Volunteers from the Shaira Ali center visit schools in the area to teach young people about their rights, and are now integrating their work with co-existence committees formed as part of Oxfam’s project, where they “talk about violence prevention, feminism, and provide support for survivors of violence,” says Karla Gutierrez, a volunteer. They teach students about their sexual and reproductive rights, and refer them to doctors and nurses when necessary.

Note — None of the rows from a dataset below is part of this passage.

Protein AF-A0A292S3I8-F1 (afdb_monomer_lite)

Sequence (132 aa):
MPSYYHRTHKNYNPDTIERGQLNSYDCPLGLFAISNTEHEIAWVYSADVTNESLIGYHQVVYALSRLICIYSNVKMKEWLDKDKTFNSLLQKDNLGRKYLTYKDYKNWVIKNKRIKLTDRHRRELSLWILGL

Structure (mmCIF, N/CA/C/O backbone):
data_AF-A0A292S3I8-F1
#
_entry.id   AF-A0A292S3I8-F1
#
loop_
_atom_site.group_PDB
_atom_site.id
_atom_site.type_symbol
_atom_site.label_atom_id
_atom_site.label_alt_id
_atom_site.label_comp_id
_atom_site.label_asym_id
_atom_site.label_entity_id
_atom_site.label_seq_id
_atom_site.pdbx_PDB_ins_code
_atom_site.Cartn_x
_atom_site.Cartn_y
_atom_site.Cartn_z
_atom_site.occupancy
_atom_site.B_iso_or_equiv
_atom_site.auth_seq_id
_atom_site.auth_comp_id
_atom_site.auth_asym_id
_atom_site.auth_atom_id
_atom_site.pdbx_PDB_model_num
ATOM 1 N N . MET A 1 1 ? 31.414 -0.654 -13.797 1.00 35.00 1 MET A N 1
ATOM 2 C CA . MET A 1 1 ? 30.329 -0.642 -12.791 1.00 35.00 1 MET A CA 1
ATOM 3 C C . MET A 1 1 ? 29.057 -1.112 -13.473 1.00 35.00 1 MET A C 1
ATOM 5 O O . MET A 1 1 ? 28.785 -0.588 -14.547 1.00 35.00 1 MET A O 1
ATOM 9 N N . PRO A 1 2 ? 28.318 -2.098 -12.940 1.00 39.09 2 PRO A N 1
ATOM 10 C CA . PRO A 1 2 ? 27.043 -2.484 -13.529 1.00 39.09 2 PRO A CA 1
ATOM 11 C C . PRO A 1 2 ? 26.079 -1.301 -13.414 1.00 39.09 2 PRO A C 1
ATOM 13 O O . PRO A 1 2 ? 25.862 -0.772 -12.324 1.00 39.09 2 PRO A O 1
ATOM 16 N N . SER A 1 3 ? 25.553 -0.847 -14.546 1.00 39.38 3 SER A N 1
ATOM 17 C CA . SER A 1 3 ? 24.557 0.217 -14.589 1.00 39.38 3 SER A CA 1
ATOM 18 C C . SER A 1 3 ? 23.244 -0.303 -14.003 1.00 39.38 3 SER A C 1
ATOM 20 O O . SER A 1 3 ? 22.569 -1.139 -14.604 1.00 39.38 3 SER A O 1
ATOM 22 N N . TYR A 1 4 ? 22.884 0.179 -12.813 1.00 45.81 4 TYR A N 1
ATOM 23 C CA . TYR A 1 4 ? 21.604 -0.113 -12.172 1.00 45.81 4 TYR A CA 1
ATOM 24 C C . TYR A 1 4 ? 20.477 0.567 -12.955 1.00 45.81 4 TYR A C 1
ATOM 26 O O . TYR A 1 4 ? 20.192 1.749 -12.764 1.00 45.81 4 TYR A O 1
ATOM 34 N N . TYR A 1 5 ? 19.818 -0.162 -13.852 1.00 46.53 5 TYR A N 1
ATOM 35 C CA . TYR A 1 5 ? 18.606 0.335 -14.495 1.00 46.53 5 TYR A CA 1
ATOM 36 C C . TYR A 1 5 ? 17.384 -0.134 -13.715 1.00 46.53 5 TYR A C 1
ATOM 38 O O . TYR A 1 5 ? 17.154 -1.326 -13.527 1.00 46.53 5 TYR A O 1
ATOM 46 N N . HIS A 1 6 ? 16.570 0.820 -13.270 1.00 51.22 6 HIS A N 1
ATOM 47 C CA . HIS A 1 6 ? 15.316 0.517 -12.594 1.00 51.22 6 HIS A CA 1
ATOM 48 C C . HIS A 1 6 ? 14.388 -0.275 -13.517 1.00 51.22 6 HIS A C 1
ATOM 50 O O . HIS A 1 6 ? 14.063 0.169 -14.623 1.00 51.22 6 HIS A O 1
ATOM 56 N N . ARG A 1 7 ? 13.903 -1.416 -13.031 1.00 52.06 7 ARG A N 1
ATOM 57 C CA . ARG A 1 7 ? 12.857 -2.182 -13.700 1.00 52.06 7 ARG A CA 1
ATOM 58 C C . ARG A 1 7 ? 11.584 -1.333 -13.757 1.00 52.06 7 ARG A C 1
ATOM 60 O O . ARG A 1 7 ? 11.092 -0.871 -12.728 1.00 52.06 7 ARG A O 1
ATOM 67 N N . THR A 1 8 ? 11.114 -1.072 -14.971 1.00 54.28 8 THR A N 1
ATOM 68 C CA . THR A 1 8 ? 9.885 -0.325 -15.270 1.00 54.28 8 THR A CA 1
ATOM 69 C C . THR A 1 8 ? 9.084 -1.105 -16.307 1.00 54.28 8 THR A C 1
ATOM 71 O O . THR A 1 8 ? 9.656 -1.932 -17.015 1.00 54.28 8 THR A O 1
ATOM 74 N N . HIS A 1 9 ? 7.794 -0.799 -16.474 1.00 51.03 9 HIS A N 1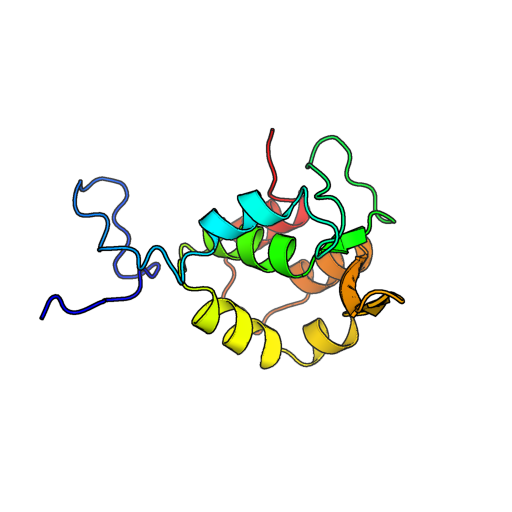
ATOM 75 C CA . HIS A 1 9 ? 6.932 -1.419 -17.494 1.00 51.03 9 HIS A CA 1
ATOM 76 C C . HIS A 1 9 ? 7.504 -1.355 -18.928 1.00 51.03 9 HIS A C 1
ATOM 78 O O . HIS A 1 9 ? 7.150 -2.171 -19.768 1.00 51.03 9 HIS A O 1
ATOM 84 N N . LYS A 1 10 ? 8.396 -0.402 -19.237 1.00 52.16 10 LYS A N 1
ATOM 85 C CA . LYS A 1 10 ? 9.036 -0.299 -20.561 1.00 52.16 10 LYS A CA 1
ATOM 86 C C . LYS A 1 10 ? 10.116 -1.358 -20.807 1.00 52.16 10 LYS A C 1
ATOM 88 O O . LYS A 1 10 ? 10.358 -1.705 -21.953 1.00 52.16 10 LYS A O 1
ATOM 93 N N . ASN A 1 11 ? 10.732 -1.862 -19.738 1.00 54.84 11 ASN A N 1
ATOM 94 C CA . ASN A 1 11 ? 11.859 -2.797 -19.793 1.00 54.84 11 ASN A CA 1
ATOM 95 C C . ASN A 1 11 ? 11.517 -4.133 -19.105 1.00 54.84 11 ASN A C 1
ATOM 97 O O . ASN A 1 11 ? 12.406 -4.917 -18.783 1.00 54.84 11 ASN A O 1
ATOM 101 N N . TYR A 1 12 ? 10.235 -4.366 -18.808 1.00 51.59 12 TYR A N 1
ATOM 102 C CA . TYR A 1 12 ? 9.739 -5.622 -18.262 1.00 51.59 12 TYR A CA 1
ATOM 103 C C . TYR A 1 12 ? 9.195 -6.467 -19.410 1.00 51.59 12 TYR A C 1
ATOM 105 O O . TYR A 1 12 ? 8.111 -6.193 -19.918 1.00 51.59 12 TYR A O 1
ATOM 113 N N . ASN A 1 13 ? 9.957 -7.483 -19.810 1.00 53.81 13 ASN A N 1
ATOM 114 C CA . ASN A 1 13 ? 9.481 -8.533 -20.697 1.00 53.81 13 ASN A CA 1
ATOM 115 C C . ASN A 1 13 ? 9.285 -9.819 -19.863 1.00 53.81 13 ASN A C 1
ATOM 117 O O . ASN A 1 13 ? 10.267 -10.331 -19.314 1.00 53.81 13 ASN A O 1
ATOM 121 N N . PRO A 1 14 ? 8.038 -10.302 -19.693 1.00 54.44 14 PRO A N 1
ATOM 122 C CA . PRO A 1 14 ? 7.749 -11.508 -18.919 1.00 54.44 14 PRO A CA 1
ATOM 123 C C . PRO A 1 14 ? 8.291 -12.790 -19.573 1.00 54.44 14 PRO A C 1
ATOM 125 O O . PRO A 1 14 ? 8.507 -13.768 -18.859 1.00 54.44 14 PRO A O 1
ATOM 128 N N . ASP A 1 15 ? 8.574 -12.756 -20.879 1.00 47.47 15 ASP A N 1
ATOM 129 C CA . ASP A 1 15 ? 8.967 -13.914 -21.690 1.00 47.47 15 ASP A CA 1
ATOM 130 C C . ASP A 1 15 ? 10.492 -14.062 -21.845 1.00 47.47 15 ASP A C 1
ATOM 132 O O . ASP A 1 15 ? 10.972 -15.050 -22.398 1.00 47.47 15 ASP A O 1
ATOM 136 N N . THR A 1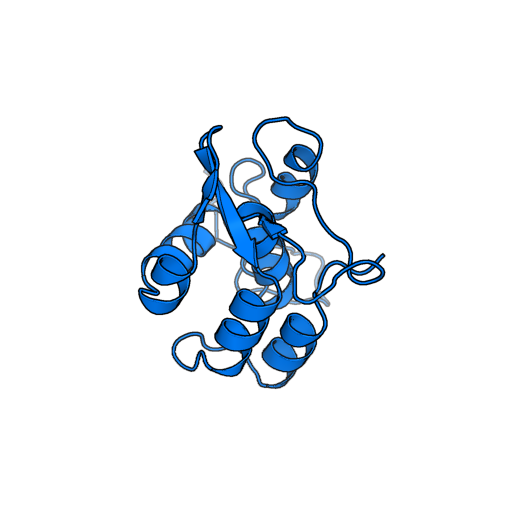 16 ? 11.286 -13.109 -21.338 1.00 45.94 16 THR A N 1
ATOM 137 C CA . THR A 1 16 ? 12.758 -13.172 -21.377 1.00 45.94 16 THR A CA 1
ATOM 138 C C . THR A 1 16 ? 13.369 -13.332 -19.987 1.00 45.94 16 THR A C 1
ATOM 140 O O . THR A 1 16 ? 12.959 -12.678 -19.025 1.00 45.94 16 THR A O 1
ATOM 143 N N . ILE A 1 17 ? 14.418 -14.156 -19.896 1.00 40.75 17 ILE A N 1
ATOM 144 C CA . ILE A 1 17 ? 15.199 -14.416 -18.672 1.00 40.75 17 ILE A CA 1
ATOM 145 C C . ILE A 1 17 ? 15.909 -13.151 -18.153 1.00 40.75 17 ILE A C 1
ATOM 147 O O . ILE A 1 17 ? 16.196 -13.062 -16.958 1.00 40.75 17 ILE A O 1
ATOM 151 N N . GLU A 1 18 ? 16.128 -12.138 -19.000 1.00 44.25 18 GLU A N 1
ATOM 152 C CA . GLU A 1 18 ? 16.729 -10.851 -18.626 1.00 44.25 18 GLU A CA 1
ATOM 153 C C . GLU A 1 18 ? 15.753 -9.966 -17.837 1.00 44.25 18 GLU A C 1
ATOM 155 O O . GLU A 1 18 ? 15.266 -8.911 -18.245 1.00 44.25 18 GLU A O 1
ATOM 160 N N . ARG A 1 19 ? 15.474 -10.416 -16.620 1.00 53.09 19 ARG A N 1
ATOM 161 C CA . ARG A 1 19 ? 14.901 -9.617 -15.552 1.00 53.09 19 ARG A CA 1
ATOM 162 C C . ARG A 1 19 ? 15.994 -8.633 -15.140 1.00 53.09 19 ARG A C 1
ATOM 164 O O . ARG A 1 19 ? 16.869 -9.016 -14.374 1.00 53.09 19 ARG A O 1
ATOM 171 N N . GLY A 1 20 ? 15.990 -7.413 -15.687 1.00 53.72 20 GLY A N 1
ATOM 172 C CA . GLY A 1 20 ? 16.982 -6.382 -15.342 1.00 53.72 20 GLY A CA 1
ATOM 173 C C . GLY A 1 20 ? 17.321 -6.363 -13.841 1.00 53.72 20 GLY A C 1
ATOM 174 O O . GLY A 1 20 ? 16.446 -6.613 -13.009 1.00 53.72 20 GLY A O 1
ATOM 175 N N . GLN A 1 21 ? 18.592 -6.127 -13.502 1.00 57.34 21 GLN A N 1
ATOM 176 C CA . GLN A 1 21 ? 19.098 -6.317 -12.138 1.00 57.34 21 GLN A CA 1
ATOM 177 C C . GLN A 1 21 ? 18.335 -5.453 -11.123 1.00 57.34 21 GLN A C 1
ATOM 179 O O . GLN A 1 21 ? 18.256 -4.230 -11.246 1.00 57.34 21 GLN A O 1
ATOM 184 N N . LEU A 1 22 ? 17.770 -6.105 -10.107 1.00 63.19 22 LEU A N 1
ATOM 185 C CA . LEU A 1 22 ? 17.127 -5.438 -8.982 1.00 63.19 22 LEU A CA 1
ATOM 186 C C . LEU A 1 22 ? 18.195 -5.038 -7.967 1.00 63.19 22 LEU A C 1
ATOM 188 O O . LEU A 1 22 ? 18.997 -5.872 -7.552 1.00 63.19 22 LEU A O 1
ATOM 192 N N . ASN A 1 23 ? 18.174 -3.784 -7.521 1.00 70.12 23 ASN A N 1
ATOM 193 C CA . ASN A 1 23 ? 18.911 -3.416 -6.321 1.00 70.12 23 ASN A CA 1
ATOM 194 C C . ASN A 1 23 ? 18.197 -4.054 -5.121 1.00 70.12 23 ASN A C 1
ATOM 196 O O . ASN A 1 23 ? 17.085 -3.651 -4.781 1.00 70.12 23 ASN A O 1
ATOM 200 N N . SER A 1 24 ? 18.820 -5.054 -4.497 1.00 69.81 24 SER A N 1
ATOM 201 C CA . SER A 1 24 ? 18.257 -5.779 -3.353 1.00 69.81 24 SER A CA 1
ATOM 202 C C . SER A 1 24 ? 17.925 -4.858 -2.175 1.00 69.81 24 SER A C 1
ATOM 204 O O . SER A 1 24 ? 16.930 -5.092 -1.494 1.00 69.81 24 SER A O 1
ATOM 206 N N . TYR A 1 25 ? 18.686 -3.777 -1.986 1.00 74.88 25 TYR A N 1
ATOM 207 C CA . TYR A 1 25 ? 18.461 -2.787 -0.928 1.00 74.88 25 TYR A CA 1
ATOM 208 C C . TYR A 1 25 ? 17.301 -1.823 -1.225 1.00 74.88 25 TYR A C 1
ATOM 210 O O . TYR A 1 25 ? 16.706 -1.268 -0.306 1.00 74.88 25 TYR A O 1
ATOM 218 N N . ASP A 1 26 ? 16.956 -1.624 -2.500 1.00 79.38 26 ASP A N 1
ATOM 219 C CA . ASP A 1 26 ? 15.890 -0.714 -2.950 1.00 79.38 26 ASP A CA 1
ATOM 220 C C . ASP A 1 26 ? 14.704 -1.482 -3.558 1.00 79.38 26 ASP A C 1
ATOM 222 O O . ASP A 1 26 ? 13.910 -0.931 -4.310 1.00 79.38 26 ASP A O 1
ATOM 226 N N . CYS A 1 27 ? 14.553 -2.772 -3.262 1.00 82.50 27 CYS A N 1
ATOM 227 C CA . CYS A 1 27 ? 13.486 -3.586 -3.833 1.00 82.50 27 CYS A CA 1
ATOM 228 C C . CYS A 1 27 ? 12.228 -3.558 -2.944 1.00 82.50 27 CYS A C 1
ATOM 230 O O . CYS A 1 27 ? 12.283 -4.029 -1.804 1.00 82.50 27 CYS A O 1
ATOM 232 N N . PRO A 1 28 ? 11.060 -3.111 -3.451 1.00 83.69 28 PRO A N 1
ATOM 233 C CA . PRO A 1 28 ? 9.800 -3.172 -2.713 1.00 83.69 28 PRO A CA 1
ATOM 234 C C . PRO A 1 28 ? 9.390 -4.572 -2.276 1.00 83.69 28 PRO A C 1
ATOM 236 O O . PRO A 1 28 ? 8.710 -4.706 -1.269 1.00 83.69 28 PRO A O 1
ATOM 239 N N . LEU A 1 29 ? 9.835 -5.624 -2.972 1.00 81.12 29 LEU A N 1
ATOM 240 C CA . LEU A 1 29 ? 9.528 -7.003 -2.583 1.00 81.12 29 LEU A CA 1
ATOM 241 C C . LEU A 1 29 ? 10.129 -7.378 -1.221 1.00 81.12 29 LEU A C 1
ATOM 243 O O . LEU A 1 29 ? 9.558 -8.207 -0.519 1.00 81.12 29 LEU A O 1
ATOM 247 N N . GLY A 1 30 ? 11.233 -6.733 -0.824 1.00 82.88 30 GLY A N 1
ATOM 248 C CA . GLY A 1 30 ? 11.840 -6.912 0.495 1.00 82.88 30 GLY A CA 1
ATOM 249 C C . GLY A 1 30 ? 10.999 -6.338 1.639 1.00 82.88 30 GLY A C 1
ATOM 250 O O . GLY A 1 30 ? 11.188 -6.739 2.783 1.00 82.88 30 GLY A O 1
ATOM 251 N N . LEU A 1 31 ? 10.029 -5.459 1.349 1.00 84.50 31 LEU A N 1
ATOM 252 C CA . LEU A 1 31 ? 9.140 -4.893 2.369 1.00 84.50 31 LEU A CA 1
ATOM 253 C C . LEU A 1 31 ? 8.215 -5.941 2.997 1.00 84.50 31 LEU A C 1
ATOM 255 O O . LEU A 1 31 ? 7.705 -5.716 4.086 1.00 84.50 31 LEU A O 1
ATOM 259 N N . PHE A 1 32 ? 8.017 -7.096 2.361 1.00 81.06 32 PHE A N 1
ATOM 260 C CA . PHE A 1 32 ? 7.269 -8.179 2.996 1.00 81.06 32 PHE A CA 1
ATOM 261 C C . PHE A 1 32 ? 7.952 -8.659 4.286 1.00 81.06 32 PHE A C 1
ATOM 263 O O . PHE A 1 32 ? 7.279 -8.967 5.258 1.00 81.06 32 PHE A O 1
ATOM 270 N N . ALA A 1 33 ? 9.288 -8.645 4.353 1.00 80.38 33 ALA A N 1
ATOM 271 C CA . ALA A 1 33 ? 10.014 -9.116 5.533 1.00 80.38 33 ALA A CA 1
ATOM 272 C C . ALA A 1 33 ? 9.792 -8.243 6.784 1.00 80.38 33 ALA A C 1
ATOM 274 O O . ALA A 1 33 ? 9.960 -8.727 7.901 1.00 80.38 33 ALA A O 1
ATOM 275 N N . ILE A 1 34 ? 9.396 -6.974 6.615 1.00 79.56 34 ILE A N 1
ATOM 276 C CA . ILE A 1 34 ? 9.131 -6.068 7.743 1.00 79.56 34 ILE A CA 1
ATOM 277 C C . ILE A 1 34 ? 7.693 -6.165 8.269 1.00 79.56 34 ILE A C 1
ATOM 279 O O . ILE A 1 34 ? 7.401 -5.569 9.305 1.00 79.56 34 ILE A O 1
ATOM 283 N N . SER A 1 35 ? 6.806 -6.932 7.617 1.00 77.38 35 SER A N 1
ATOM 284 C CA . SER A 1 35 ? 5.402 -7.094 8.039 1.00 77.38 35 SER A CA 1
ATOM 285 C C . SER A 1 35 ? 5.254 -7.680 9.443 1.00 77.38 35 SER A C 1
ATOM 287 O O . SER A 1 35 ? 4.230 -7.477 10.087 1.00 77.38 35 SER A O 1
ATOM 289 N N . ASN A 1 36 ? 6.275 -8.408 9.904 1.00 73.00 36 ASN A N 1
ATOM 290 C CA . ASN A 1 36 ? 6.303 -9.095 11.195 1.00 73.00 36 ASN A CA 1
ATOM 291 C C . ASN A 1 36 ? 7.099 -8.321 12.260 1.00 73.00 36 ASN A C 1
ATOM 293 O O . ASN A 1 36 ? 7.476 -8.891 13.280 1.00 73.00 36 ASN A O 1
ATOM 297 N N . THR A 1 37 ? 7.403 -7.044 12.013 1.00 81.31 37 THR A N 1
ATOM 298 C CA . THR A 1 37 ? 8.164 -6.189 12.935 1.00 81.31 37 THR A CA 1
ATOM 299 C C . THR A 1 37 ? 7.263 -5.155 13.602 1.00 81.31 37 THR A C 1
ATOM 301 O O . THR A 1 37 ? 6.235 -4.760 13.056 1.00 81.31 37 THR A O 1
ATOM 304 N N . GLU A 1 38 ? 7.681 -4.648 14.761 1.00 79.38 38 GLU A N 1
ATOM 305 C CA . GLU A 1 38 ? 6.992 -3.552 15.461 1.00 79.38 38 GLU A CA 1
ATOM 306 C C . GLU A 1 38 ? 6.989 -2.225 14.684 1.00 79.38 38 GLU A C 1
ATOM 308 O O . GLU A 1 38 ? 6.246 -1.305 15.018 1.00 79.38 38 GLU A O 1
ATOM 313 N N . HIS A 1 39 ? 7.798 -2.123 13.628 1.00 81.38 39 HIS A N 1
ATOM 314 C CA . HIS A 1 39 ? 7.919 -0.935 12.789 1.00 81.38 39 HIS A CA 1
ATOM 315 C C . HIS A 1 39 ? 6.839 -0.836 11.703 1.00 81.38 39 HIS A C 1
ATOM 317 O O . HIS A 1 39 ? 6.838 0.130 10.939 1.00 81.38 39 HIS A O 1
ATOM 323 N N . GLU A 1 40 ? 5.916 -1.799 11.625 1.00 88.19 40 GLU A N 1
ATOM 324 C CA . GLU A 1 40 ? 4.879 -1.845 10.595 1.00 88.19 40 GLU A CA 1
ATOM 325 C C . GLU A 1 40 ? 3.497 -2.192 11.173 1.00 88.19 40 GLU A C 1
ATOM 327 O O . GLU A 1 40 ? 3.369 -2.734 12.276 1.00 88.19 40 GLU A O 1
ATOM 332 N N . ILE A 1 41 ? 2.440 -1.791 10.463 1.00 89.31 41 ILE A N 1
ATOM 333 C CA . ILE A 1 41 ? 1.086 -2.286 10.723 1.00 89.31 41 ILE A CA 1
ATOM 334 C C . ILE A 1 41 ? 1.000 -3.712 10.191 1.00 89.31 41 ILE A C 1
ATOM 336 O O . ILE A 1 41 ? 1.468 -3.977 9.088 1.00 89.31 41 ILE A O 1
ATOM 340 N N . ALA A 1 42 ? 0.390 -4.625 10.946 1.00 88.88 42 ALA A N 1
ATOM 341 C CA . ALA A 1 42 ? 0.216 -6.004 10.502 1.00 88.88 42 ALA A CA 1
ATOM 342 C C . ALA A 1 42 ? -0.420 -6.051 9.103 1.00 88.88 42 ALA A C 1
ATOM 344 O O . ALA A 1 42 ? -1.458 -5.434 8.855 1.00 88.88 42 ALA A O 1
ATOM 345 N N . TRP A 1 43 ? 0.227 -6.760 8.177 1.00 90.62 43 TRP A N 1
ATOM 346 C CA . TRP A 1 43 ? -0.236 -6.813 6.796 1.00 90.62 43 TRP A CA 1
ATOM 347 C C . TRP A 1 43 ? -1.528 -7.623 6.711 1.00 90.62 43 TRP A C 1
ATOM 349 O O . TRP A 1 43 ? -1.558 -8.802 7.045 1.00 90.62 43 TRP A O 1
ATOM 359 N N . VAL A 1 44 ? -2.588 -6.983 6.225 1.00 89.19 44 VAL A N 1
ATOM 360 C CA . VAL A 1 44 ? -3.882 -7.625 5.968 1.00 89.19 44 VAL A CA 1
ATOM 361 C C . VAL A 1 44 ? -3.905 -8.257 4.574 1.00 89.19 44 VAL A C 1
ATOM 363 O O . VAL A 1 44 ? -3.558 -7.594 3.594 1.00 89.19 44 VAL A O 1
ATOM 366 N N . TYR A 1 45 ? -4.315 -9.520 4.461 1.00 87.31 45 TYR A N 1
ATOM 367 C CA . TYR A 1 45 ? -4.445 -10.229 3.182 1.00 87.31 45 TYR A CA 1
ATOM 368 C C . TYR A 1 45 ? -5.831 -10.025 2.563 1.00 87.31 45 TYR A C 1
ATOM 370 O O . TYR A 1 45 ? -6.778 -9.635 3.238 1.00 87.31 45 TYR A O 1
ATOM 378 N N . SER A 1 46 ? -5.962 -10.280 1.260 1.00 85.75 46 SER A N 1
ATOM 379 C CA . SER A 1 46 ? -7.229 -10.128 0.517 1.00 85.75 46 SER A CA 1
ATOM 380 C C . SER A 1 46 ? -8.391 -10.939 1.090 1.00 85.75 46 SER A C 1
ATOM 382 O O . SER A 1 46 ? -9.524 -10.475 1.018 1.00 85.75 46 SER A O 1
ATOM 384 N N . ALA A 1 47 ? -8.121 -12.096 1.698 1.00 85.88 47 ALA A N 1
ATOM 385 C CA . ALA A 1 47 ? -9.146 -12.918 2.340 1.00 85.88 47 ALA A CA 1
ATOM 386 C C . ALA A 1 47 ? -9.770 -12.256 3.582 1.00 85.88 47 ALA A C 1
ATOM 388 O O . ALA A 1 47 ? -10.943 -12.485 3.866 1.00 85.88 47 ALA A O 1
ATOM 389 N N . ASP A 1 48 ? -9.006 -11.411 4.279 1.00 88.19 48 ASP A N 1
ATOM 390 C CA . ASP A 1 48 ? -9.369 -10.874 5.595 1.00 88.19 48 ASP A CA 1
ATOM 391 C C . ASP A 1 48 ? -9.644 -9.361 5.572 1.00 88.19 48 ASP A C 1
ATOM 393 O O . ASP A 1 48 ? -10.008 -8.772 6.591 1.00 88.19 48 ASP A O 1
ATOM 397 N N . VAL A 1 49 ? -9.439 -8.698 4.428 1.00 90.38 49 VAL A N 1
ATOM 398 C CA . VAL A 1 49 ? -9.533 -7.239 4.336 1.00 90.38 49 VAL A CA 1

“We really struggle at the schools,” Gutierrez says. “The girls, some as young as 14, say their boyfriends force sex on them.” The gang system is everywhere, she says, and the girls are told, “‘if you do not have sex with me, you’ll be killed along with your family.’ So we try to support the girls, help them take care of themselves, so they don’t get pregnant or diseases.”
“Sometimes we are their only line of communication,” Katharine Perez adds. She is a university student training to become a social worker. “They call and text us asking for help. We don’t give them birth control, but share information about it.” She says they are trying to arrange for girls to come to the Shaira Ali center on specific days to meet with specialists for psychological support, family planning, and other help.
The struggle to help young people and particularly young women is an uphill battle, but in places where communities are organized and motivated to act, people can achieve small victories.
“We had zero pregnancies at the schools here last year,” Karla Gutierrez says, adding that the girls “now recognize when they are about to suffer harassment or violence, that when there’s touching involved, it’s a crime–especially when it’s a school director or teacher harassing them. They know that’s wrong.”